▸ Action item: Please return the lines below verbatim, beginning at the one that has "ATOM 10 C CA" and stopping after the one that has "ATOM 49 C C", and add no other lines.
++++++++++++++++++++
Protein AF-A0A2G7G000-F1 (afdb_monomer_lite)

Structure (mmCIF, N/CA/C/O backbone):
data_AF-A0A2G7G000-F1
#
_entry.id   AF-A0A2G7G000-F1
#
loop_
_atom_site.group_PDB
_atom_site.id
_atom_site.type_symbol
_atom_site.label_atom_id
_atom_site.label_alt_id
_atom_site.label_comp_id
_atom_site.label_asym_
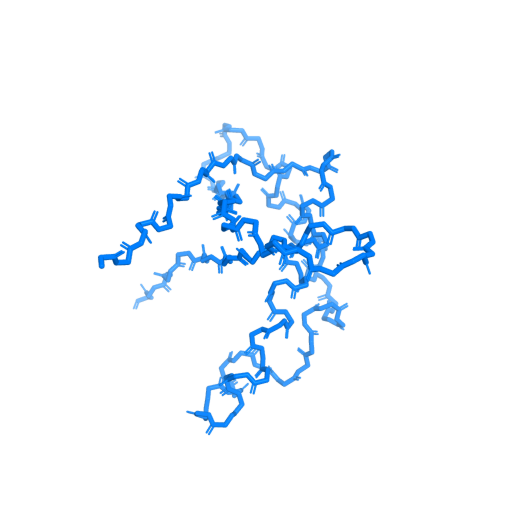id
_atom_site.label_entity_id
_atom_site.label_seq_id
_atom_site.pdbx_PDB_ins_code
_atom_site.Cartn_x
_atom_site.Cartn_y
_atom_site.Cartn_z
_atom_site.occupancy
_atom_site.B_iso_or_equiv
_atom_site.auth_seq_id
_atom_site.auth_comp_id
_atom_site.auth_asym_id
_atom_site.auth_atom_id
_atom_site.pdbx_PDB_model_num
ATOM 1 N N . MET A 1 1 ? -24.533 -7.191 -23.619 1.00 37.38 1 MET A N 1
ATOM 2 C CA . MET A 1 1 ? -24.565 -6.164 -22.559 1.00 37.38 1 MET A CA 1
ATOM 3 C C . MET A 1 1 ? -23.616 -6.609 -21.466 1.00 37.38 1 MET A C 1
ATOM 5 O O . MET A 1 1 ? -23.863 -7.637 -20.851 1.00 37.38 1 MET A O 1
ATOM 9 N N . SER A 1 2 ? -22.476 -5.940 -21.325 1.00 48.72 2 SER A N 1
ATOM 10 C CA . SER A 1 2 ? -21.493 -6.230 -20.278 1.00 48.72 2 SER A CA 1
ATOM 11 C C . SER A 1 2 ? -22.097 -5.888 -18.916 1.00 48.72 2 SER A C 1
ATOM 13 O O . SER A 1 2 ? -22.568 -4.767 -18.734 1.00 48.72 2 SER A O 1
ATOM 15 N N . LYS A 1 3 ? -22.117 -6.849 -17.983 1.00 58.22 3 LYS A N 1
ATOM 16 C CA . LYS A 1 3 ? -22.452 -6.590 -16.575 1.00 58.22 3 LYS A CA 1
ATOM 17 C C . LYS A 1 3 ? -21.545 -5.462 -16.080 1.00 58.22 3 LYS A C 1
ATOM 19 O O . LYS A 1 3 ? -20.327 -5.565 -16.199 1.00 58.22 3 LYS A O 1
ATOM 24 N N . SER A 1 4 ? -22.134 -4.389 -15.567 1.00 61.41 4 SER A N 1
ATOM 25 C CA . SER A 1 4 ? -21.396 -3.369 -14.832 1.00 61.41 4 SER A CA 1
ATOM 26 C C . SER A 1 4 ? -20.777 -4.054 -13.618 1.00 61.41 4 SER A C 1
ATOM 28 O O . SER A 1 4 ? -21.515 -4.567 -12.779 1.00 61.41 4 SER A O 1
ATOM 30 N N . ASN A 1 5 ? -19.448 -4.112 -13.533 1.00 67.00 5 ASN A N 1
ATOM 31 C CA . ASN A 1 5 ? -18.790 -4.582 -12.318 1.00 67.00 5 ASN A CA 1
ATOM 32 C C . ASN A 1 5 ? -19.070 -3.541 -11.230 1.00 67.00 5 ASN A C 1
ATOM 34 O O . ASN A 1 5 ? -18.538 -2.431 -11.275 1.00 67.00 5 ASN A O 1
ATOM 38 N N . GLN A 1 6 ? -19.978 -3.862 -10.312 1.00 80.62 6 GLN A N 1
ATOM 39 C CA . GLN A 1 6 ? -20.299 -2.997 -9.189 1.00 80.62 6 GLN A CA 1
ATOM 40 C C . GLN A 1 6 ? -19.199 -3.150 -8.140 1.00 80.62 6 GLN A C 1
ATOM 42 O O . GLN A 1 6 ? -18.964 -4.248 -7.638 1.00 80.62 6 GLN A O 1
ATOM 47 N N . PHE A 1 7 ? -18.517 -2.047 -7.834 1.00 85.81 7 PHE A N 1
ATOM 48 C CA . PHE A 1 7 ? -17.539 -1.997 -6.755 1.00 85.81 7 PHE A CA 1
ATOM 49 C C . PHE A 1 7 ? -18.228 -1.625 -5.441 1.00 85.81 7 PHE A C 1
ATOM 51 O O . PHE A 1 7 ? -19.014 -0.676 -5.388 1.00 85.81 7 PHE A O 1
ATOM 58 N N . GLN A 1 8 ? -17.906 -2.358 -4.382 1.00 88.94 8 GLN A N 1
ATOM 59 C CA . GLN A 1 8 ? -18.246 -2.043 -3.002 1.00 88.94 8 GLN A CA 1
ATOM 60 C C . GLN A 1 8 ? -16.993 -1.514 -2.307 1.00 88.94 8 GLN A C 1
ATOM 62 O O . GLN A 1 8 ? -15.932 -2.126 -2.378 1.00 88.94 8 GLN A O 1
ATOM 67 N N . PHE A 1 9 ? -17.098 -0.367 -1.643 1.00 88.88 9 PHE A N 1
ATOM 68 C CA . PHE A 1 9 ? -15.970 0.245 -0.949 1.00 88.88 9 PHE A CA 1
ATOM 69 C C . PHE A 1 9 ? -16.109 0.041 0.553 1.00 88.88 9 PHE A C 1
ATOM 71 O O . PHE A 1 9 ? -17.171 0.292 1.124 1.00 88.88 9 PHE A O 1
ATOM 78 N N . ARG A 1 10 ? -15.019 -0.361 1.199 1.00 92.50 10 ARG A N 1
ATOM 79 C CA . ARG A 1 10 ? -14.919 -0.441 2.660 1.00 92.50 10 ARG A CA 1
ATOM 80 C C . ARG A 1 10 ? -13.616 0.176 3.140 1.00 92.50 10 ARG A C 1
ATOM 82 O O . ARG A 1 10 ? -12.624 0.163 2.416 1.00 92.50 10 ARG A O 1
ATOM 89 N N . SER A 1 11 ? -13.599 0.697 4.362 1.00 91.12 11 SER A N 1
ATOM 90 C CA . SER A 1 11 ? -12.355 1.161 4.982 1.00 91.12 11 SER A CA 1
ATOM 91 C C . SER A 1 11 ? -11.384 -0.007 5.155 1.00 91.12 11 SER A C 1
ATOM 93 O O . SER A 1 11 ? -11.792 -1.113 5.525 1.00 91.12 11 SER A O 1
ATOM 95 N N . ALA A 1 12 ? -10.103 0.242 4.892 1.00 90.19 12 ALA A N 1
ATOM 96 C CA . ALA A 1 12 ? -9.053 -0.722 5.175 1.00 90.19 12 ALA A CA 1
ATOM 97 C C . ALA A 1 12 ? -8.930 -0.944 6.689 1.00 90.19 12 ALA A C 1
ATOM 99 O O . ALA A 1 12 ? -9.121 -0.033 7.498 1.00 90.19 12 ALA A O 1
ATOM 100 N N . SER A 1 13 ? -8.618 -2.174 7.072 1.00 91.31 13 SER A N 1
ATOM 101 C CA . SER A 1 13 ? -8.557 -2.632 8.449 1.00 91.31 13 SER A CA 1
ATOM 102 C C . SER A 1 13 ? -7.492 -3.706 8.613 1.00 91.31 13 SER A C 1
ATOM 104 O O . SER A 1 13 ? -7.367 -4.634 7.817 1.00 91.31 13 SER A O 1
ATOM 106 N N . LEU A 1 14 ? -6.768 -3.639 9.728 1.00 90.38 14 LEU A N 1
ATOM 107 C CA . LEU A 1 14 ? -5.777 -4.656 10.081 1.00 90.38 14 LEU A CA 1
ATOM 108 C C . LEU A 1 14 ? -6.397 -6.011 10.430 1.00 90.38 14 LEU A C 1
ATOM 110 O O . LEU A 1 14 ? -5.690 -7.010 10.445 1.00 90.38 14 LEU A O 1
ATOM 114 N N . ALA A 1 15 ? -7.703 -6.057 10.705 1.00 89.12 15 ALA A N 1
ATOM 115 C CA . ALA A 1 15 ? -8.401 -7.303 11.005 1.00 89.12 15 ALA A CA 1
ATOM 116 C C . ALA A 1 15 ? -8.620 -8.189 9.764 1.00 89.12 15 ALA A C 1
ATOM 118 O O . ALA A 1 15 ? -8.874 -9.379 9.915 1.00 89.12 15 ALA A O 1
ATOM 119 N N . HIS A 1 16 ? -8.527 -7.622 8.555 1.00 85.31 16 HIS A N 1
ATOM 120 C CA . HIS A 1 16 ? -8.828 -8.311 7.293 1.00 85.31 16 HIS A CA 1
ATOM 121 C C . HIS A 1 16 ? -7.584 -8.572 6.433 1.00 85.31 16 HIS A C 1
ATOM 123 O O . HIS A 1 16 ? -7.716 -8.827 5.241 1.00 85.31 16 HIS A O 1
ATOM 129 N N . ASP A 1 17 ? -6.387 -8.486 7.024 1.00 90.69 17 ASP A N 1
ATOM 130 C CA . ASP A 1 17 ? -5.106 -8.606 6.312 1.00 90.69 17 ASP A CA 1
ATOM 131 C C . ASP A 1 17 ? -4.937 -7.583 5.166 1.00 90.69 17 ASP A C 1
ATOM 133 O O . ASP A 1 17 ? -4.205 -7.788 4.196 1.00 90.69 17 ASP A O 1
ATOM 137 N N . ASP A 1 18 ? -5.610 -6.429 5.287 1.00 92.81 18 ASP A N 1
ATOM 138 C CA . ASP A 1 18 ? -5.643 -5.423 4.222 1.00 92.81 18 ASP A CA 1
ATOM 139 C C . ASP A 1 18 ? -4.256 -4.840 3.928 1.00 92.81 18 ASP A C 1
ATOM 141 O O . ASP A 1 18 ? -3.998 -4.413 2.807 1.00 92.81 18 ASP A O 1
ATOM 145 N N . THR A 1 19 ? -3.338 -4.857 4.899 1.00 93.56 19 THR A N 1
ATOM 146 C CA . THR A 1 19 ? -1.937 -4.470 4.685 1.00 93.56 19 THR A CA 1
ATOM 147 C C . THR A 1 19 ? -1.285 -5.333 3.607 1.00 93.56 19 THR A C 1
ATOM 149 O O . THR A 1 19 ? -0.755 -4.797 2.635 1.00 93.56 19 THR A O 1
ATOM 152 N N . GLN A 1 20 ? -1.339 -6.660 3.755 1.00 93.56 20 GLN A N 1
ATOM 153 C CA . GLN A 1 20 ? -0.721 -7.584 2.803 1.00 93.56 20 GLN A CA 1
ATOM 154 C C . GLN A 1 20 ? -1.450 -7.550 1.466 1.00 93.56 20 GLN A C 1
ATOM 156 O O . GLN A 1 20 ? -0.817 -7.555 0.411 1.00 93.56 20 GLN A O 1
ATOM 161 N N . PHE A 1 21 ? -2.776 -7.419 1.508 1.00 92.56 21 PHE A N 1
ATOM 162 C CA . PHE A 1 21 ? -3.584 -7.217 0.316 1.00 92.56 21 PHE A CA 1
ATOM 163 C C . PHE A 1 21 ? -3.143 -5.969 -0.480 1.00 92.56 21 PHE A C 1
ATOM 165 O O . PHE A 1 21 ? -2.931 -6.059 -1.690 1.00 92.56 21 PHE A O 1
ATOM 172 N N . ILE A 1 22 ? -2.955 -4.821 0.182 1.00 92.88 22 ILE A N 1
ATOM 173 C CA . ILE A 1 22 ? -2.488 -3.582 -0.459 1.00 92.88 22 ILE A CA 1
ATOM 174 C C . ILE A 1 22 ? -1.097 -3.795 -1.063 1.00 92.88 22 ILE A C 1
ATOM 176 O O . ILE A 1 22 ? -0.902 -3.506 -2.240 1.00 92.88 22 ILE A O 1
ATOM 180 N N . ILE A 1 23 ? -0.145 -4.339 -0.303 1.00 93.50 23 ILE A N 1
ATOM 181 C CA . ILE A 1 23 ? 1.224 -4.579 -0.788 1.00 93.50 23 ILE A CA 1
ATOM 182 C C . ILE A 1 23 ? 1.216 -5.486 -2.025 1.00 93.50 23 ILE A C 1
ATOM 184 O O . ILE A 1 23 ? 1.837 -5.159 -3.037 1.00 93.50 23 ILE A O 1
ATOM 188 N N . ALA A 1 24 ? 0.462 -6.585 -1.978 1.00 93.06 24 ALA A N 1
ATOM 189 C CA . ALA A 1 24 ? 0.328 -7.510 -3.097 1.00 93.06 24 ALA A CA 1
ATOM 190 C C . ALA A 1 24 ? -0.307 -6.843 -4.326 1.00 93.06 24 ALA A C 1
ATOM 192 O O . ALA A 1 24 ? 0.124 -7.090 -5.455 1.00 93.06 24 ALA A O 1
ATOM 193 N N . ALA A 1 25 ? -1.298 -5.967 -4.126 1.00 92.19 25 ALA A N 1
ATOM 194 C CA . ALA A 1 25 ? -1.892 -5.195 -5.210 1.00 92.19 25 ALA A CA 1
ATOM 195 C C . ALA A 1 25 ? -0.843 -4.300 -5.885 1.00 92.19 25 ALA A C 1
ATOM 197 O O
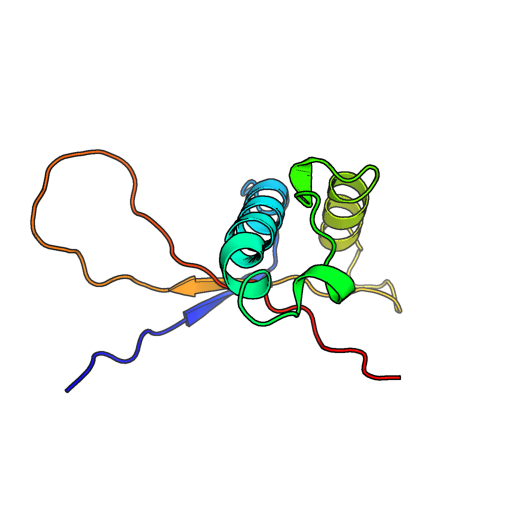 . ALA A 1 25 ? -0.734 -4.333 -7.110 1.00 92.19 25 ALA A O 1
ATOM 198 N N . PHE A 1 26 ? -0.019 -3.579 -5.118 1.00 90.62 26 PHE A N 1
ATOM 199 C CA . PHE A 1 26 ? 1.068 -2.756 -5.663 1.00 90.62 26 PHE A CA 1
ATOM 200 C C . PHE A 1 26 ? 2.099 -3.592 -6.431 1.00 90.62 26 PHE A C 1
ATOM 202 O O . PHE A 1 26 ? 2.406 -3.272 -7.581 1.00 90.62 26 PHE A O 1
ATOM 209 N N . ASP A 1 27 ? 2.570 -4.697 -5.853 1.00 91.81 27 ASP A N 1
ATOM 210 C CA . ASP A 1 27 ? 3.518 -5.601 -6.514 1.00 91.81 27 ASP A CA 1
ATOM 211 C C . ASP A 1 27 ? 2.972 -6.145 -7.837 1.00 91.81 27 ASP A C 1
ATOM 213 O O . ASP A 1 27 ? 3.702 -6.226 -8.827 1.00 91.81 27 ASP A O 1
ATOM 217 N N . SER A 1 28 ? 1.672 -6.449 -7.889 1.00 91.31 28 SER A N 1
ATOM 218 C CA . SER A 1 28 ? 1.019 -6.963 -9.096 1.00 91.31 28 SER A CA 1
ATOM 219 C C . SER A 1 28 ? 0.980 -5.962 -10.256 1.00 91.31 28 SER A C 1
ATOM 221 O O . SER A 1 28 ? 0.830 -6.376 -11.406 1.00 91.31 28 SER A O 1
ATOM 223 N N . THR A 1 29 ? 1.139 -4.658 -9.988 1.00 89.06 29 THR A N 1
ATOM 224 C CA . THR A 1 29 ? 1.137 -3.620 -11.034 1.00 89.06 29 THR A CA 1
ATOM 225 C C . THR A 1 29 ? 2.483 -3.473 -11.735 1.00 89.06 29 THR A C 1
ATOM 227 O O . THR A 1 29 ? 2.514 -3.146 -12.923 1.00 89.06 29 THR A O 1
ATOM 230 N N . LEU A 1 30 ? 3.594 -3.752 -11.042 1.00 88.25 30 LEU A N 1
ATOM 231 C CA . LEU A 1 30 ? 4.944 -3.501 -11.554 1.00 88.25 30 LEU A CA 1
++++++++++++++++++++
▸ Solution for this exercise:
ATOM 10 C CA . SER A 1 2 ? -21.493 -6.230 -20.278 1.00 48.72 2 SER A CA 1
ATOM 11 C C . SER A 1 2 ? -22.097 -5.888 -18.916 1.00 48.72 2 SER A C 1
ATOM 13 O O . SER A 1 2 ? -22.568 -4.767 -18.734 1.00 48.72 2 SER A O 1
ATOM 15 N N . LYS A 1 3 ? -22.117 -6.849 -17.983 1.00 58.22 3 LYS A N 1
ATOM 16 C CA . LYS A 1 3 ? -22.452 -6.590 -16.575 1.00 58.22 3 LYS A CA 1
ATOM 17 C C . LYS A 1 3 ? -21.545 -5.462 -16.080 1.00 58.22 3 LYS A C 1
ATOM 19 O O . LYS A 1 3 ? -20.327 -5.565 -16.199 1.00 58.22 3 LYS A O 1
ATOM 24 N N . SER A 1 4 ? -22.134 -4.389 -15.567 1.00 61.41 4 SER A N 1
ATOM 25 C CA . SER A 1 4 ? -21.396 -3.369 -14.832 1.00 61.41 4 SER A CA 1
ATOM 26 C C . SER A 1 4 ? -20.777 -4.054 -13.618 1.00 61.41 4 SER A C 1
ATOM 28 O O . SER A 1 4 ? -21.515 -4.567 -12.779 1.00 61.41 4 SER A O 1
ATOM 30 N N . ASN A 1 5 ? -19.448 -4.112 -13.533 1.00 67.00 5 ASN A N 1
ATOM 31 C CA . ASN A 1 5 ? -18.790 -4.582 -12.318 1.00 67.00 5 ASN A CA 1
ATOM 32 C C . ASN A 1 5 ? -19.070 -3.541 -11.230 1.00 67.00 5 ASN A C 1
ATOM 34 O O . ASN A 1 5 ? -18.538 -2.431 -11.275 1.00 67.00 5 ASN A O 1
ATOM 38 N N . GLN A 1 6 ? -19.978 -3.862 -10.312 1.00 80.62 6 GLN A N 1
ATOM 39 C CA . GLN A 1 6 ? -20.299 -2.997 -9.189 1.00 80.62 6 GLN A CA 1
ATOM 40 C C . GLN A 1 6 ? -19.199 -3.150 -8.140 1.00 80.62 6 GLN A C 1
ATOM 42 O O . GLN A 1 6 ? -18.964 -4.248 -7.638 1.00 80.62 6 GLN A O 1
ATOM 47 N N . PHE A 1 7 ? -18.517 -2.047 -7.834 1.00 85.81 7 PHE A N 1
ATOM 48 C CA . PHE A 1 7 ? -17.539 -1.997 -6.755 1.00 85.81 7 PHE A CA 1
ATOM 49 C C . PHE A 1 7 ? -18.228 -1.625 -5.441 1.00 85.81 7 PHE A C 1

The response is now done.